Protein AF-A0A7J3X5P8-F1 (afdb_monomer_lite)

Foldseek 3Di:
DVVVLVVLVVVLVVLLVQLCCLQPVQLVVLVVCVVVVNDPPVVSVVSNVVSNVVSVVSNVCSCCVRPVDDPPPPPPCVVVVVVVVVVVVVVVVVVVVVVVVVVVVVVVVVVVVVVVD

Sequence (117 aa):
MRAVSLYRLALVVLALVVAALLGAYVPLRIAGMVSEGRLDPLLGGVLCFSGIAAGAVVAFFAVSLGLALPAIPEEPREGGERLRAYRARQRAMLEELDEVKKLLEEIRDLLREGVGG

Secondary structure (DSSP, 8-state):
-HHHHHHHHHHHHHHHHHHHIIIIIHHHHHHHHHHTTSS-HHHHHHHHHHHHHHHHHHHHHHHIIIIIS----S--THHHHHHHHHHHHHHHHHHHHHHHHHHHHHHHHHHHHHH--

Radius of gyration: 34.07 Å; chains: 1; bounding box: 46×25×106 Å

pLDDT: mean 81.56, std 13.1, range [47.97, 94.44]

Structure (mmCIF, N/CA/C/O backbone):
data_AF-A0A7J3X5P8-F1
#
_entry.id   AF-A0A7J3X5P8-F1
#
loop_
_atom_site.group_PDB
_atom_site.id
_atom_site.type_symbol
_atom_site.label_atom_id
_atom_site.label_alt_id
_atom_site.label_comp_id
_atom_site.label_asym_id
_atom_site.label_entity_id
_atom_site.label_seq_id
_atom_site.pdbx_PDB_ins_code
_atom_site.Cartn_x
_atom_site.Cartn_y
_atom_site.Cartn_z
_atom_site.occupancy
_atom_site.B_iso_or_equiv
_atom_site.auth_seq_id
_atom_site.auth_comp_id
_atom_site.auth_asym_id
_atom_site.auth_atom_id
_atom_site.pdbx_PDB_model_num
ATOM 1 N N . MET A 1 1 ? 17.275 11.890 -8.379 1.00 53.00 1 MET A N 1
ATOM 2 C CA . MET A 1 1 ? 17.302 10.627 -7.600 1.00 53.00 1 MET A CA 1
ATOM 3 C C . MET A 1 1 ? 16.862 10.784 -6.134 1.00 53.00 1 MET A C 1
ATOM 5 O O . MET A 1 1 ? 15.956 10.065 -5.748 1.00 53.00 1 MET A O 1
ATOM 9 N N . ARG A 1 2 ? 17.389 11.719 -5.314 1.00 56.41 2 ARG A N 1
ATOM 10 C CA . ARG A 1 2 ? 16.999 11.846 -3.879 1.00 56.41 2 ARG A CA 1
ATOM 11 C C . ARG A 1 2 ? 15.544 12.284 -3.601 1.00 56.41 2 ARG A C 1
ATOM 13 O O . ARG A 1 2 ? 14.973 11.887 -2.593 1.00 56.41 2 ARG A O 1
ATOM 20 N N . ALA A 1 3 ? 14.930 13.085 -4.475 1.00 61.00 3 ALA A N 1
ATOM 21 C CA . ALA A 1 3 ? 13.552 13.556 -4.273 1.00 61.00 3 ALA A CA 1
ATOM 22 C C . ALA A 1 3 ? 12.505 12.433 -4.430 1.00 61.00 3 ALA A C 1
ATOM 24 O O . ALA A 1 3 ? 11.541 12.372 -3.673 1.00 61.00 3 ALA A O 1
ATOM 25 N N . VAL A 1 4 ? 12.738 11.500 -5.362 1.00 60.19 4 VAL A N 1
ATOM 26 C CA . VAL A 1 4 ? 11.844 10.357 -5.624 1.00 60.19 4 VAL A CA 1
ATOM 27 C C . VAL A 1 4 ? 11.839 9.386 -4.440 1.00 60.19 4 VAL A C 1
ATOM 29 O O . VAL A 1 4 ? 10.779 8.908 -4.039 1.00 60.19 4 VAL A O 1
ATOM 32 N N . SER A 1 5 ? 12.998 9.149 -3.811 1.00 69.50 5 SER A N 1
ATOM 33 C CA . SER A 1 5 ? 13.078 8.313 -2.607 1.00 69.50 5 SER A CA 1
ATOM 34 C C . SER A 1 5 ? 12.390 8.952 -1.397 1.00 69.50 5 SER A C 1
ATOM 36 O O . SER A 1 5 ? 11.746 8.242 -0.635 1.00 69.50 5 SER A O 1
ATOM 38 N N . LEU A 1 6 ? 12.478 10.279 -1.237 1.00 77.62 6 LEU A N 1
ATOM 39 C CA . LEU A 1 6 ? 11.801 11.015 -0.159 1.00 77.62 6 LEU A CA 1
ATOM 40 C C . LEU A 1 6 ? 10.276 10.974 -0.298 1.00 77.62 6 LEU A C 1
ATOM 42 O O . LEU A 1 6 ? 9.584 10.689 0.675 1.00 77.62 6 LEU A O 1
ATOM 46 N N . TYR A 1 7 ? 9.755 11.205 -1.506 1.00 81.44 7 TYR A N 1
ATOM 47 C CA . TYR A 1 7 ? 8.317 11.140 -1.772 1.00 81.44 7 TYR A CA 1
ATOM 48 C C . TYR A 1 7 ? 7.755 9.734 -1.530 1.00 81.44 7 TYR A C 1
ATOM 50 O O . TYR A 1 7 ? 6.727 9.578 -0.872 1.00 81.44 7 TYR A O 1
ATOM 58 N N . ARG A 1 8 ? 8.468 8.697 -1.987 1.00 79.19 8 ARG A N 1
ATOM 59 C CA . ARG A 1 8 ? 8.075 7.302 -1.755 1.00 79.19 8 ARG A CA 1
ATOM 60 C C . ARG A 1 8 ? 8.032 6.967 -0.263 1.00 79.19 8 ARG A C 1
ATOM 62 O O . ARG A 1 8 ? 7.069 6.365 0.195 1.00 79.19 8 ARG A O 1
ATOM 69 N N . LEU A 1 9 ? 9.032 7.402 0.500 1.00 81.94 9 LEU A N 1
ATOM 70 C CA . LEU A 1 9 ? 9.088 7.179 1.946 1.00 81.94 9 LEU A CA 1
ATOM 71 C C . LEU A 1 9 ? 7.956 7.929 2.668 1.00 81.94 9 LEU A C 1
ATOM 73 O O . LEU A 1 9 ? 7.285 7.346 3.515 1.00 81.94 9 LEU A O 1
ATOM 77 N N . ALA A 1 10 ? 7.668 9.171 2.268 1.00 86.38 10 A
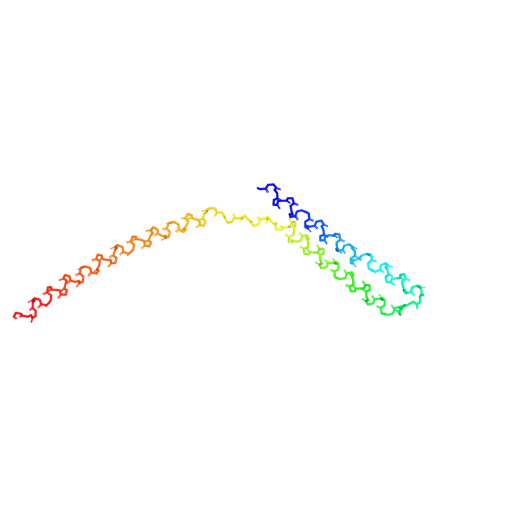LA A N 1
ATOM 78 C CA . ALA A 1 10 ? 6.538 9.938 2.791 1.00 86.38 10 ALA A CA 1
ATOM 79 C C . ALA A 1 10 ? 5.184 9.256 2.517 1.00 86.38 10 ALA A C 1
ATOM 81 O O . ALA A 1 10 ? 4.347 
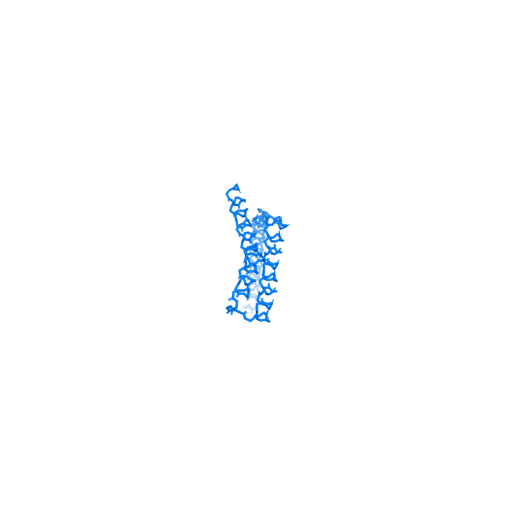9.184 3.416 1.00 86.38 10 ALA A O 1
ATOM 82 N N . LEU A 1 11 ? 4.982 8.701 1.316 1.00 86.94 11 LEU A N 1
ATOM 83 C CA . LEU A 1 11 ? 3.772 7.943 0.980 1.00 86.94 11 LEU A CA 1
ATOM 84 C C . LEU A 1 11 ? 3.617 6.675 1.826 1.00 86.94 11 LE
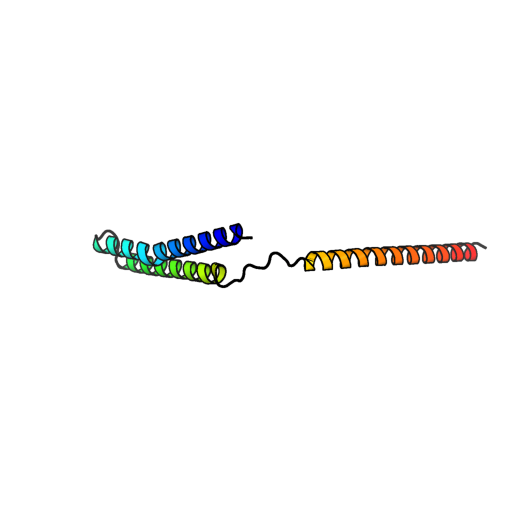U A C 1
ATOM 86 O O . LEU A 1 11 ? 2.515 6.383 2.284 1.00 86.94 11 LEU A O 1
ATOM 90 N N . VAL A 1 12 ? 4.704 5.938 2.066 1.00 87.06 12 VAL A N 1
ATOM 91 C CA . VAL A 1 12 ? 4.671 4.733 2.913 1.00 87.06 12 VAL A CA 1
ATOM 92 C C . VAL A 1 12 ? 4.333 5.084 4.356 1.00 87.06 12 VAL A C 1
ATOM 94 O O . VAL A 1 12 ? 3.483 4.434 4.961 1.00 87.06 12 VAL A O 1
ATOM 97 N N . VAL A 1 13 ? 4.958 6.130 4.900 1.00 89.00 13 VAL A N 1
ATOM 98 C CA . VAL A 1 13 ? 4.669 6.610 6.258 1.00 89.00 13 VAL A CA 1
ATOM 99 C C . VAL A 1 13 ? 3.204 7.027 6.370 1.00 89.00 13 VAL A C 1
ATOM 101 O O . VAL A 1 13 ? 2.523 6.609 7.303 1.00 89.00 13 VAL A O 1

::::::::

• [BRIEF]
Above are the records; repeat exactly the lines from the one holding "ATOM 20 N N" down to the one holding "ATOM 26 C CA", end lines included.

• [TASK ANSWER]
ATOM 20 N N . ALA A 1 3 ? 14.930 13.085 -4.475 1.00 61.00 3 ALA A N 1
ATOM 21 C CA . ALA A 1 3 ? 13.552 13.556 -4.273 1.00 61.00 3 ALA A CA 1
ATOM 22 C C . ALA A 1 3 ? 12.505 12.433 -4.430 1.00 61.00 3 ALA A C 1
ATOM 24 O O . ALA A 1 3 ? 11.541 12.372 -3.673 1.00 61.00 3 ALA A O 1
ATOM 25 N N . VAL A 1 4 ? 12.738 11.500 -5.362 1.00 60.19 4 VAL A N 1
ATOM 26 C CA . VAL A 1 4 ? 11.844 10.357 -5.624 1.00 60.19 4 VAL A CA 1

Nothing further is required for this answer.